COMEDIE.- Elle ne va pas très fort, la pauvre Mimi ! A 30 ans, elle se demande toujours ce qu’elle pourrait faire quand elle sera grande. Elle pousse la porte d’un cabinet d’avocats mais Claire Bloch, avocate plutôt surmenée, n’a rien à lui proposer, sinon lui confier le soin d’aller récupérer un dossier au domicile de Paul, son ex-associé… La rencontre de Mimi et de Paul va faire des étincelles. Et lorsqu’il va s’agir de défendre Christophe Ajame, actuellement en détention, les choses vont partir en vrille, d’autant que Mimi tombe amoureuse de Christophe. Paul, lui, voudrait bien tourner la page mais Mimi bouscule l’existence d’un type au bout du rouleau, traqué notamment par deux harpies…
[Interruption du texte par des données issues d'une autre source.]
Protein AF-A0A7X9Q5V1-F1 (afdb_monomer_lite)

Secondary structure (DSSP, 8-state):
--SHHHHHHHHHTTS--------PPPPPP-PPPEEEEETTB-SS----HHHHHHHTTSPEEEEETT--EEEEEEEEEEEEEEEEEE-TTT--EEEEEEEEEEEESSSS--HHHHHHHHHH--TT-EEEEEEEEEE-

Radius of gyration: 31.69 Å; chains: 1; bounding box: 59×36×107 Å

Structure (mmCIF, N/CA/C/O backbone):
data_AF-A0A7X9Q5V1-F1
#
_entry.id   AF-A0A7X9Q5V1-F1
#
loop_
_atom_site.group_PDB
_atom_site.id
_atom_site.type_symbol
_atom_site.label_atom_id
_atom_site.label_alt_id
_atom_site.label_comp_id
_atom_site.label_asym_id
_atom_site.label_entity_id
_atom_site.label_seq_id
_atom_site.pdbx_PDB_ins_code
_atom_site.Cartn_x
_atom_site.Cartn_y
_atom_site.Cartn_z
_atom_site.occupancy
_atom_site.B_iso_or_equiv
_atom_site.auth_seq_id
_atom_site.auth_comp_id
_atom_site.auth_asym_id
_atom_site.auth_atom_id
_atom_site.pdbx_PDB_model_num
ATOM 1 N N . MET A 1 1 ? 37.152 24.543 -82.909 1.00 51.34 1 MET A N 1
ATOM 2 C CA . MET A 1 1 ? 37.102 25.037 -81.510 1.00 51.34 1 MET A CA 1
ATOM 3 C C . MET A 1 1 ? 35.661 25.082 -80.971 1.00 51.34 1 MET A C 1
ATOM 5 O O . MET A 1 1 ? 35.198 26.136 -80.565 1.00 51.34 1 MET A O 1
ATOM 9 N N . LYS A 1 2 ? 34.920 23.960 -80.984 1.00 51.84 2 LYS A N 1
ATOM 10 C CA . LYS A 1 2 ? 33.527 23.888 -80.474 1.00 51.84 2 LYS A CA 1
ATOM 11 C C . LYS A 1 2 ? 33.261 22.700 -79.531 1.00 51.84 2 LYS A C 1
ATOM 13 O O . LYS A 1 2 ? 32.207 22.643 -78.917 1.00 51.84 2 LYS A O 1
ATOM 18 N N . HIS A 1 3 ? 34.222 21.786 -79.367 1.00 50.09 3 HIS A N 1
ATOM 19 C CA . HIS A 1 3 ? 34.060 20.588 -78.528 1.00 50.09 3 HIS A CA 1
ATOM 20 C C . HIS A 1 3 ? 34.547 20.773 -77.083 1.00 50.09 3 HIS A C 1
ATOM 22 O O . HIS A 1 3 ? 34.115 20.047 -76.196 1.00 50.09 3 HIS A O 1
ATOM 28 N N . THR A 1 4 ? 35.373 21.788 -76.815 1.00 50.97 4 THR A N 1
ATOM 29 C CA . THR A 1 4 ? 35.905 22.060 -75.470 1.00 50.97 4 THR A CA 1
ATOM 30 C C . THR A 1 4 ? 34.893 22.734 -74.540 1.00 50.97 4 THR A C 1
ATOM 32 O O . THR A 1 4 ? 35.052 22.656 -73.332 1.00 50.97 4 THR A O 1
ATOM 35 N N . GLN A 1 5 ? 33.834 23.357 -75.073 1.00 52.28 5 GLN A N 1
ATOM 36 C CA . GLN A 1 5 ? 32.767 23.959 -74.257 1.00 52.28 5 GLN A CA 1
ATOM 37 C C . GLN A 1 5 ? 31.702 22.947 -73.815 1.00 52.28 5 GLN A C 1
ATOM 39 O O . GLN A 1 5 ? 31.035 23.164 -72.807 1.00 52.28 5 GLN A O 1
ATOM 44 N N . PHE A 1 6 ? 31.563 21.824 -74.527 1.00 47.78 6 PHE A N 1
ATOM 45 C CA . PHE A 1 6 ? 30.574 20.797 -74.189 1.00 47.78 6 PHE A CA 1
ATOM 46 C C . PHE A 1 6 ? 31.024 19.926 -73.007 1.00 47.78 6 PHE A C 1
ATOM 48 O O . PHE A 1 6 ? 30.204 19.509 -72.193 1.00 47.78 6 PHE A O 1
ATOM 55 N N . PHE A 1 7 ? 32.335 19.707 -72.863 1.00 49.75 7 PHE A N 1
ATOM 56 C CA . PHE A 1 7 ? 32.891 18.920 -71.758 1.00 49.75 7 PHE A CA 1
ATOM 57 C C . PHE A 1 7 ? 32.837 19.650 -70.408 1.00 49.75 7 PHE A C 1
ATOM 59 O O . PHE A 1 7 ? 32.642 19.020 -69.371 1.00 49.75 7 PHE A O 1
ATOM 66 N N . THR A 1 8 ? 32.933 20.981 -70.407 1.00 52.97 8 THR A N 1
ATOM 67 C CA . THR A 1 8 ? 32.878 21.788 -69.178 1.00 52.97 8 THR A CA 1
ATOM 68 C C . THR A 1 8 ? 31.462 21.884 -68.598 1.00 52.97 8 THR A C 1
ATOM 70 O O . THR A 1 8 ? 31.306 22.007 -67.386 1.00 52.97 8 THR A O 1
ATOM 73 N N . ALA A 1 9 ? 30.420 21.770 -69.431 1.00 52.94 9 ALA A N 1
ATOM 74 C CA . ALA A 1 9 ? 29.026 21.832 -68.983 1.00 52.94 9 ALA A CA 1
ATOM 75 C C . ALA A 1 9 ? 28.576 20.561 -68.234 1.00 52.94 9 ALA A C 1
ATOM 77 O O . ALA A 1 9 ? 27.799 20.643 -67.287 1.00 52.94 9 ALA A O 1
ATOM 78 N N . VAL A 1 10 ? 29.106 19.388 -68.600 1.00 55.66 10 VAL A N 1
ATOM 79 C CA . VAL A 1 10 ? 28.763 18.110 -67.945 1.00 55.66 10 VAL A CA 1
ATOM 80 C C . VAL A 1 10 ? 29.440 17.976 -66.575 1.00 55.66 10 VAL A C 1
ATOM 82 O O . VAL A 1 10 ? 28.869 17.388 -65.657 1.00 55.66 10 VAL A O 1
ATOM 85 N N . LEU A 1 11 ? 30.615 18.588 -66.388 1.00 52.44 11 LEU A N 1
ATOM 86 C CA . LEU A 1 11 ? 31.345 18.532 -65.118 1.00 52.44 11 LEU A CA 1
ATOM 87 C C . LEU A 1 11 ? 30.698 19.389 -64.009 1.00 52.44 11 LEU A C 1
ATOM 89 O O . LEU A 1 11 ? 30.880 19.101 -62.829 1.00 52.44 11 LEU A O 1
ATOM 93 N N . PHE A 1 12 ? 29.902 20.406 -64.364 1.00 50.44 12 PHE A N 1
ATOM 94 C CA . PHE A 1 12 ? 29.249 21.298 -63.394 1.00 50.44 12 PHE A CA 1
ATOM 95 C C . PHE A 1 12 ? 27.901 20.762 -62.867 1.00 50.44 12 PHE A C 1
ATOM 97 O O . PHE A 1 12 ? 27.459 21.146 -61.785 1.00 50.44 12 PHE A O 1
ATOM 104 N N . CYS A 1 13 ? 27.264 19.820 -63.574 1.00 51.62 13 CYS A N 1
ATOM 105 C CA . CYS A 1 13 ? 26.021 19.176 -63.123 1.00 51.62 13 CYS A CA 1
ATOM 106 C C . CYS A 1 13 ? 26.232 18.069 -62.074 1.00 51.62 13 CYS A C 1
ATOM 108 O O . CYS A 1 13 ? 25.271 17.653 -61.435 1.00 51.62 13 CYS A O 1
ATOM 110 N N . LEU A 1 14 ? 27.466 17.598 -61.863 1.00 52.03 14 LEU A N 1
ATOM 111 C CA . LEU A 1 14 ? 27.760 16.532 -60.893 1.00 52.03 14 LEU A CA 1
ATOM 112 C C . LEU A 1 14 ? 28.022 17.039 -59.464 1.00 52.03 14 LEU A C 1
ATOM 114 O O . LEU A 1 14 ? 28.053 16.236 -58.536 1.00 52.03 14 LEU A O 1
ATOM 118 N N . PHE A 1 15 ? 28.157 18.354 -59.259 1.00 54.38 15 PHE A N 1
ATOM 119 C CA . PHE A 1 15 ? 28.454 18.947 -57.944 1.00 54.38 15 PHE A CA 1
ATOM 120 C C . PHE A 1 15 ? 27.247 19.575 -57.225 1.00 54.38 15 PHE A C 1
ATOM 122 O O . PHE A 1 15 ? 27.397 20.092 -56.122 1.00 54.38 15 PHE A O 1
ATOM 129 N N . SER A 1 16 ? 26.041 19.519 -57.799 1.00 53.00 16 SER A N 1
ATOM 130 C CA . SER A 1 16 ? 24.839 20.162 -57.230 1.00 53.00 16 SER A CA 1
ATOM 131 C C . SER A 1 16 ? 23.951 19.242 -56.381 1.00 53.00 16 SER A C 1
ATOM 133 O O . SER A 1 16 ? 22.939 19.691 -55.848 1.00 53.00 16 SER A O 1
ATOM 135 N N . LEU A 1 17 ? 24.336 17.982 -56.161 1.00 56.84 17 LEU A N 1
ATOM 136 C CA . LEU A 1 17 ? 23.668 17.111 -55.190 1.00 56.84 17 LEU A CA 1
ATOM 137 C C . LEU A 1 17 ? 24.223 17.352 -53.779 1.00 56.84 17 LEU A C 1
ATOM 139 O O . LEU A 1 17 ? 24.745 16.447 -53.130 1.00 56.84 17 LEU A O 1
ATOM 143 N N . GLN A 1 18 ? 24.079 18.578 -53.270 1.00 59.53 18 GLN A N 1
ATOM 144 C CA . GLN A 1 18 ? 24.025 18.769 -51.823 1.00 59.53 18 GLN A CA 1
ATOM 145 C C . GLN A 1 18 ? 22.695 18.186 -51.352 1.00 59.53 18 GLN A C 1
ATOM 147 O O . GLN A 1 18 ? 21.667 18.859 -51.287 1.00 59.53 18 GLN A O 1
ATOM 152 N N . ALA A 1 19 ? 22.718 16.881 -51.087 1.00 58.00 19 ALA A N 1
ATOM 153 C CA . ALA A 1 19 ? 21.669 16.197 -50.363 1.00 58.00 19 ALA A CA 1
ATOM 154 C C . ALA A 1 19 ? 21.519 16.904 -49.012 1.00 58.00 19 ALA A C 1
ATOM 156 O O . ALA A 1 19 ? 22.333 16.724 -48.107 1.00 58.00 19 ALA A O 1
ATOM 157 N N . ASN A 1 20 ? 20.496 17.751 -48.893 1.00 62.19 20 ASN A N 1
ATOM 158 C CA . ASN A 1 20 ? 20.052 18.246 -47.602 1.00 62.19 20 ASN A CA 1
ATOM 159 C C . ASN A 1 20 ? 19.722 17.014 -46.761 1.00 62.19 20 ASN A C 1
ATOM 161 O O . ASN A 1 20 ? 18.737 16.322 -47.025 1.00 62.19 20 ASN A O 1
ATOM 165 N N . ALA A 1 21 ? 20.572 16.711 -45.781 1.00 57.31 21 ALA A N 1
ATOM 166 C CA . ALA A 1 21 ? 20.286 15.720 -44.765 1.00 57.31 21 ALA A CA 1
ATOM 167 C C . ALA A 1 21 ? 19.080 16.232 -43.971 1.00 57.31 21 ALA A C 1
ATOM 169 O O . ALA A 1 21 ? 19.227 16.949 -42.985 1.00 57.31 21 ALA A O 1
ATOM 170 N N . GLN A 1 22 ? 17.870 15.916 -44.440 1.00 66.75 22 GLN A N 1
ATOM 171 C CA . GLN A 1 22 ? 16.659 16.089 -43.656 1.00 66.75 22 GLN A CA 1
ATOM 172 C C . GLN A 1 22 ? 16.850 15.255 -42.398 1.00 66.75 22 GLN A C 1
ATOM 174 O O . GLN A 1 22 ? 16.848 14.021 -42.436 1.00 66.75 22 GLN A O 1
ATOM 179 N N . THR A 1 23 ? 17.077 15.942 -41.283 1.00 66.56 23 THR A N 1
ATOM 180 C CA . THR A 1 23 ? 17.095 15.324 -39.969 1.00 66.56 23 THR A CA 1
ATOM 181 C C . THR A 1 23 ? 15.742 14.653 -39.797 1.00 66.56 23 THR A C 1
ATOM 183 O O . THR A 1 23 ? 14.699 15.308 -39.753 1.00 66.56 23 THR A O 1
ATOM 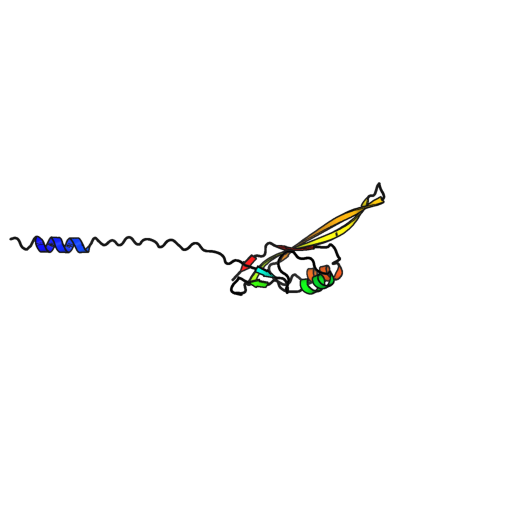186 N N . LYS A 1 24 ? 15.740 13.314 -39.796 1.00 73.81 24 LYS A N 1
ATOM 187 C CA . LYS A 1 24 ? 14.519 12.553 -39.536 1.00 73.81 24 LYS A CA 1
ATOM 188 C C . LYS A 1 24 ? 13.963 13.074 -38.210 1.00 73.81 24 LYS A C 1
ATOM 190 O O . LYS A 1 24 ? 14.724 13.108 -37.239 1.00 73.81 24 LYS A O 1
ATOM 195 N N . PRO A 1 25 ? 12.695 13.515 -38.157 1.00 75.00 25 PRO A N 1
ATOM 196 C CA . PRO A 1 25 ? 12.131 14.022 -36.921 1.00 75.00 25 PRO A CA 1
ATOM 197 C C . PRO A 1 25 ? 12.302 12.951 -35.848 1.00 75.00 25 PRO A C 1
ATOM 199 O O . PRO A 1 25 ? 11.905 11.801 -36.048 1.00 75.00 25 PRO A O 1
ATOM 202 N N . VAL A 1 26 ? 12.954 13.322 -34.743 1.00 79.75 26 VAL A N 1
ATOM 203 C CA . VAL A 1 26 ? 13.167 12.423 -33.607 1.00 79.75 26 VAL A CA 1
ATOM 204 C C . VAL A 1 26 ? 11.798 11.904 -33.196 1.00 79.75 26 VAL A C 1
ATOM 206 O O . VAL A 1 26 ? 10.899 12.686 -32.873 1.00 79.75 26 VAL A O 1
ATOM 209 N N . ALA A 1 27 ? 11.613 10.586 -33.274 1.00 82.69 27 ALA A N 1
ATOM 210 C CA . ALA A 1 27 ? 10.361 9.968 -32.883 1.00 82.69 27 ALA A CA 1
ATOM 211 C C . ALA A 1 27 ? 10.076 10.361 -31.429 1.00 82.69 27 ALA A C 1
ATOM 213 O O . ALA A 1 27 ? 10.887 10.102 -30.540 1.00 82.69 27 ALA A O 1
ATOM 214 N N . LYS A 1 28 ? 8.940 11.026 -31.190 1.00 84.12 28 LYS A N 1
ATOM 215 C CA . LYS A 1 28 ? 8.536 11.404 -29.834 1.00 84.12 28 LYS A CA 1
ATOM 216 C C . LYS A 1 28 ? 8.432 10.132 -29.000 1.00 84.12 28 LYS A C 1
ATOM 218 O O . LYS A 1 28 ? 7.654 9.240 -29.346 1.00 84.12 28 LYS A O 1
ATOM 223 N N . PHE A 1 29 ? 9.207 10.062 -27.921 1.00 84.88 29 PHE A N 1
ATOM 224 C CA . PHE A 1 29 ? 9.113 8.970 -26.964 1.00 84.88 29 PHE A CA 1
ATOM 225 C C . PHE A 1 29 ? 7.681 8.898 -26.430 1.00 84.88 29 PHE A C 1
ATOM 227 O O . PHE A 1 29 ? 7.141 9.884 -25.927 1.00 84.88 29 PHE A O 1
ATOM 234 N N . LYS A 1 30 ? 7.052 7.735 -26.589 1.00 86.69 30 LYS A N 1
ATOM 235 C CA . LYS A 1 30 ? 5.739 7.444 -26.021 1.00 86.69 30 LYS A CA 1
ATOM 236 C C . LYS A 1 30 ? 5.967 6.490 -24.854 1.00 86.69 30 LYS A C 1
ATOM 238 O O . LYS A 1 30 ? 6.289 5.331 -25.120 1.00 86.69 30 LYS A O 1
ATOM 243 N N . PRO A 1 31 ? 5.841 6.949 -23.598 1.00 85.62 31 PRO A N 1
ATOM 244 C CA . PRO A 1 31 ? 6.007 6.055 -22.466 1.00 85.62 31 PRO A CA 1
ATOM 245 C C . PRO A 1 31 ? 4.957 4.934 -22.530 1.00 85.62 31 PRO A C 1
ATOM 247 O O . PRO A 1 31 ? 3.817 5.181 -22.947 1.00 85.62 31 PRO A O 1
ATOM 250 N N . PRO A 1 32 ? 5.322 3.703 -22.139 1.00 92.25 32 PRO A N 1
ATOM 251 C CA . PRO A 1 32 ? 4.369 2.609 -22.050 1.00 92.25 32 PRO A CA 1
ATOM 252 C C . PRO A 1 32 ? 3.302 2.932 -21.000 1.00 92.25 32 PRO A C 1
ATOM 254 O O . PRO A 1 32 ? 3.570 3.590 -19.993 1.00 92.25 32 PRO A O 1
ATOM 257 N N . LYS A 1 33 ? 2.078 2.446 -21.218 1.00 93.62 33 LYS A N 1
ATOM 258 C CA . LYS A 1 33 ? 1.051 2.468 -20.173 1.00 93.62 33 LYS A CA 1
ATOM 259 C C . LYS A 1 33 ? 1.379 1.377 -19.161 1.00 93.62 33 LYS A C 1
ATOM 261 O O . LYS A 1 33 ? 1.417 0.204 -19.529 1.00 93.62 33 LYS A O 1
ATOM 266 N N . LEU A 1 34 ? 1.611 1.778 -17.918 1.00 94.94 34 LEU A N 1
ATOM 267 C CA . LEU A 1 34 ? 1.968 0.879 -16.829 1.00 94.94 34 LEU A CA 1
ATOM 268 C C . LEU A 1 34 ? 0.745 0.550 -15.972 1.00 94.94 34 LEU A C 1
ATOM 270 O O . LEU A 1 34 ? -0.183 1.346 -15.851 1.00 94.94 34 LEU A O 1
ATOM 274 N N . THR A 1 35 ? 0.756 -0.635 -15.377 1.00 95.69 35 THR A N 1
ATOM 275 C CA . THR A 1 35 ? -0.200 -1.091 -14.369 1.00 95.69 35 THR A CA 1
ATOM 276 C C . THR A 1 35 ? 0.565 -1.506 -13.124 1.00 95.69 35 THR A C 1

Marie Garel-Weiss signe, avec Sur la branche (France – 1h31. Dans les salles le 26 juillet), son second long-métrage. Estimant que « tout le monde finalement avance en dehors des clous », la cinéaste se dit fascinée « chez les schizophrènes, les bipolaires, les dyslexiques ou tout autre profil que la société accueille difficilement ou pas du tout (…) par leurs capacités compensatoires hors du commun, que je considère comme des dons ». De là, la réalisatrice a imaginé une fiction qui fait la part belle à un premier personnage, celui de Mimi, qui va au bout de ses obsessions et est totalement acceptée pour ce qu’elle est, alors que dans la vie, elle aurait probablement été vouée à l’enfermement. Assoiffée d’absolu, Mimi a compris qu’elle n’y arriverait pas de la même façon que les autres. Avec le personnage de Paul, c’est un second inadapté de la vie qui entre dans la sphère, à la fois jubilatoire et angoissante, de Mimi. On devine bien le potentiel de comédie qu’il y a dans ce sujet. Même si la cocasserie est parfois au rendez-vous, le film manque singulièrement de rythme et, in fine, on n’entre jamais vraiment dans ce mélange d’enquête et de comédie romantique. Et pourtant les comédiens s’en donnent à coeur-joie. Daphné Patakia, vue naguère dans le Benedetta de Verhoeven, est une Mimi barrée à souhait. Benoît Poelvoorde est au diapason.